Time to get ready for the next upgrade..... sigh...

ttfkam 3 days ago

You think people choose Postgres because it's the incumbent? That's an… interesting take.

TacticalCoder 4 days ago

> Postgres 17.0 has been out for a bit and ...

No. It's been released in September 2024. That's not "quite a bit".

Now as to why people aren't all on 17 and not even on 16 yet, here's an acronym for you: LTS [1]

Debian 11 Bullseye is the current LTS. It came out in 2021.

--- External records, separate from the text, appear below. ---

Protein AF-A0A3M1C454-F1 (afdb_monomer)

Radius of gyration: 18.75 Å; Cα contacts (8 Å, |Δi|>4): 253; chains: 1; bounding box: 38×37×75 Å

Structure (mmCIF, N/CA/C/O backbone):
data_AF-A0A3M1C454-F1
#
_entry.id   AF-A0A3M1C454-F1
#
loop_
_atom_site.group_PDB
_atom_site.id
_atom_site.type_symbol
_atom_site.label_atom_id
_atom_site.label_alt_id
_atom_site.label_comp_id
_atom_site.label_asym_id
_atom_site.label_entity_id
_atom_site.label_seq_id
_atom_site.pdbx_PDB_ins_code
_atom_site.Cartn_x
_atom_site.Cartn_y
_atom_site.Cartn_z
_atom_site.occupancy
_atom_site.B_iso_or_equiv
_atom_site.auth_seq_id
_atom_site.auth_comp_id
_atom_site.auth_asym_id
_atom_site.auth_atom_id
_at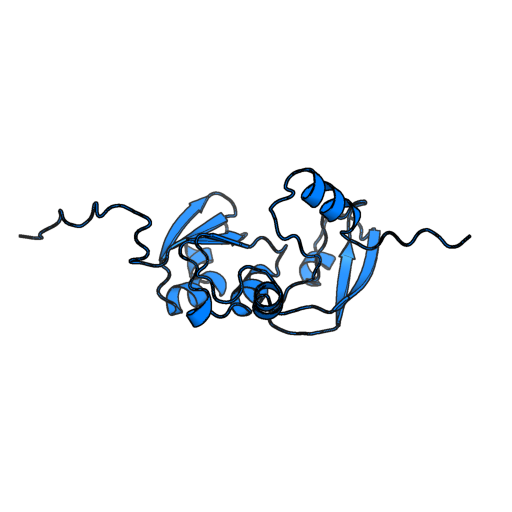om_site.pdbx_PDB_model_num
ATOM 1 N N . MET A 1 1 ? 0.223 -20.763 -35.372 1.00 33.84 1 MET A N 1
ATOM 2 C CA . MET A 1 1 ? 0.699 -21.069 -34.007 1.00 33.84 1 MET A CA 1
ATOM 3 C C . MET A 1 1 ? 0.425 -19.842 -33.156 1.00 33.84 1 MET A C 1
ATOM 5 O O . MET A 1 1 ? 1.250 -18.941 -33.103 1.00 33.84 1 MET A O 1
ATOM 9 N N . GLU A 1 2 ? -0.777 -19.731 -32.594 1.00 31.95 2 GLU A N 1
ATOM 10 C CA . GLU A 1 2 ? -1.063 -18.664 -31.633 1.00 31.95 2 GLU A CA 1
ATOM 11 C C . GLU A 1 2 ? -0.342 -19.019 -30.338 1.00 31.95 2 GLU A C 1
ATOM 13 O O . GLU A 1 2 ? -0.749 -19.916 -29.602 1.00 31.95 2 GLU A O 1
ATOM 18 N N . GLY A 1 3 ? 0.805 -18.373 -30.121 1.00 34.00 3 GLY A N 1
ATOM 19 C CA . GLY A 1 3 ? 1.555 -18.485 -28.882 1.00 34.00 3 GLY A CA 1
ATOM 20 C C . GLY A 1 3 ? 0.618 -18.189 -27.722 1.00 34.00 3 GLY A C 1
ATOM 21 O O . GLY A 1 3 ? -0.011 -17.132 -27.675 1.00 34.00 3 GLY A O 1
ATOM 22 N N . ASN A 1 4 ? 0.494 -19.162 -26.827 1.00 38.81 4 ASN A N 1
ATOM 23 C CA . ASN A 1 4 ? -0.339 -19.121 -25.641 1.00 38.81 4 ASN A CA 1
ATOM 24 C C . ASN A 1 4 ? 0.053 -17.876 -24.821 1.00 38.81 4 ASN A C 1
ATOM 26 O O . ASN A 1 4 ? 1.026 -17.918 -24.068 1.00 38.81 4 ASN A O 1
ATOM 30 N N . LYS A 1 5 ? -0.629 -16.736 -25.025 1.00 43.97 5 LYS A N 1
ATOM 31 C CA . LYS A 1 5 ? -0.371 -15.483 -24.299 1.00 43.97 5 LYS A CA 1
ATOM 32 C C . LYS A 1 5 ? -0.666 -15.750 -22.828 1.00 43.97 5 LYS A C 1
ATOM 34 O O . LYS A 1 5 ? -1.812 -15.626 -22.397 1.00 43.97 5 LYS A O 1
ATOM 39 N N . HIS A 1 6 ? 0.351 -16.142 -22.062 1.00 52.56 6 HIS A N 1
ATOM 40 C CA . HIS A 1 6 ? 0.257 -16.249 -20.613 1.00 52.56 6 HIS A CA 1
ATOM 41 C C . HIS A 1 6 ? -0.141 -14.878 -20.070 1.00 52.56 6 HIS A C 1
ATOM 43 O O . HIS A 1 6 ? 0.653 -13.937 -20.034 1.00 52.56 6 HIS A O 1
ATOM 49 N N . ARG A 1 7 ? -1.417 -14.752 -19.700 1.00 64.38 7 ARG A N 1
ATOM 50 C CA . ARG A 1 7 ? -1.950 -13.560 -19.049 1.00 64.38 7 ARG A CA 1
ATOM 51 C C . ARG A 1 7 ? -1.257 -13.438 -17.696 1.00 64.38 7 ARG A C 1
ATOM 53 O O . ARG A 1 7 ? -1.350 -14.346 -16.871 1.00 64.38 7 ARG A O 1
ATOM 60 N N . TYR A 1 8 ? -0.551 -12.328 -17.496 1.00 72.94 8 TYR A N 1
ATOM 61 C CA . TYR A 1 8 ? 0.203 -12.056 -16.277 1.00 72.94 8 TYR A CA 1
ATOM 62 C C . TYR A 1 8 ? -0.641 -12.315 -15.014 1.00 72.94 8 TYR A C 1
ATOM 64 O O . TYR A 1 8 ? -1.808 -11.929 -14.941 1.00 72.94 8 TYR A O 1
ATOM 72 N N . GLY A 1 9 ? -0.049 -13.016 -14.043 1.00 79.44 9 GLY A N 1
ATOM 73 C CA . GLY A 1 9 ? -0.651 -13.304 -12.738 1.00 79.44 9 GLY A CA 1
ATOM 74 C C . GLY A 1 9 ? -1.658 -14.462 -12.687 1.00 79.44 9 GLY A C 1
ATOM 75 O O . GLY A 1 9 ? -1.993 -14.895 -11.588 1.00 79.44 9 GLY A O 1
ATOM 76 N N . GLN A 1 10 ? -2.123 -15.008 -13.820 1.00 85.75 10 GLN A N 1
ATOM 77 C CA . GLN A 1 10 ? -3.182 -16.034 -13.817 1.00 85.75 10 GLN A CA 1
ATOM 78 C C . GLN A 1 10 ? -2.769 -17.331 -13.116 1.00 85.75 10 GLN A C 1
ATOM 80 O O . GLN A 1 10 ? -3.535 -17.864 -12.315 1.00 85.75 10 GLN A O 1
ATOM 85 N N . ASP A 1 11 ? -1.561 -17.826 -13.376 1.00 86.44 11 ASP A N 1
ATOM 86 C CA . ASP A 1 11 ? -1.107 -19.082 -12.770 1.00 86.44 11 ASP A CA 1
ATOM 87 C C . ASP A 1 11 ? -0.873 -18.925 -11.264 1.00 86.44 11 ASP A C 1
ATOM 89 O O . ASP A 1 11 ? -1.249 -19.806 -10.492 1.00 86.44 11 ASP A O 1
ATOM 93 N N . LYS A 1 12 ? -0.377 -17.757 -10.825 1.00 87.06 12 LYS A N 1
ATOM 94 C CA . LYS A 1 12 ? -0.247 -17.434 -9.396 1.00 87.06 12 LYS A CA 1
ATOM 95 C C . LYS A 1 12 ? -1.602 -17.479 -8.697 1.00 87.06 12 LYS A C 1
ATOM 97 O O . LYS A 1 12 ? -1.736 -18.128 -7.668 1.00 87.06 12 LYS A O 1
ATOM 102 N N . ILE A 1 13 ? -2.619 -16.829 -9.263 1.00 91.25 13 ILE A N 1
ATOM 103 C CA . ILE A 1 13 ? -3.952 -16.786 -8.649 1.00 91.25 13 ILE A CA 1
ATOM 104 C C . ILE A 1 13 ? -4.610 -18.157 -8.614 1.00 91.25 13 ILE A C 1
ATOM 106 O O . ILE A 1 13 ? -5.256 -18.481 -7.623 1.00 91.25 13 ILE A O 1
ATOM 110 N N . LYS A 1 14 ? -4.421 -18.993 -9.642 1.00 91.94 14 LYS A N 1
ATOM 111 C CA . LYS A 1 14 ? -4.886 -20.387 -9.592 1.00 91.94 14 LYS A CA 1
ATOM 112 C C . LYS A 1 14 ? -4.271 -21.128 -8.403 1.00 91.94 14 LYS A C 1
ATOM 114 O O . LYS A 1 14 ? -5.009 -21.749 -7.646 1.00 91.94 14 LYS A O 1
ATOM 119 N N . LEU A 1 15 ? -2.958 -21.002 -8.199 1.00 92.94 15 LEU A N 1
ATOM 120 C CA . LEU A 1 15 ? -2.268 -21.614 -7.059 1.00 92.94 15 LEU A CA 1
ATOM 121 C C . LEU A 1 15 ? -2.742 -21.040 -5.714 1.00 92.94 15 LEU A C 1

[1] https://en.wikipedia.org/wiki/Long-term_support

selcuka 3 days ago

PostgreSQL doesn't have a long term support policy [1]. They release a new version around this time every year, and support it for about 5 years.
[1] https://www.postgresql.org/support/versioning/
Izkata 3 days ago

They didn't say "quite a bit" (long time), they said "a bit" (short time).
hairyplanter 3 days ago

Debian doesn't have LTS and non-LTS.
Debian has Stable. That's it.
- rationably 3 days ago
  
  https://wiki.debian.org/LTS
  
  hairyplanter a day ago
  
  This does not contradict what I said. Every Debian release is (and will be) an LTS release.

nathanaldensr 4 days ago

Weird that the maybe-AI-generated image of a column says "Postgres 13" on it when the article talks about Postgres 17.

codetrotter 4 days ago

Seems perfectly reasonable to me. The article is about people not upgrading from older versions. One could imagine that PostgreSQL 13.0 is the “pillar” of some company, that their whole system relies upon. The article then goes into detail on what they are missing out on by not upgrading PostgreSQL to a more recent major version, and why it might be that so many stay on ancient versions, and also how you can actually perform major version upgrades of PostgreSQL.
- FearNotDaniel 3 days ago
  
  Yeah, I mean it's not hugely imaginative, but it kind of makes sense, if you want to describe pg 13 as "ancient" that you use some kind of Greek/Roman temple as a visual analogy for that. Not particularly well executed - a serif font might have helped to drive the "joke" home - but nobody's trying to win an art contest here.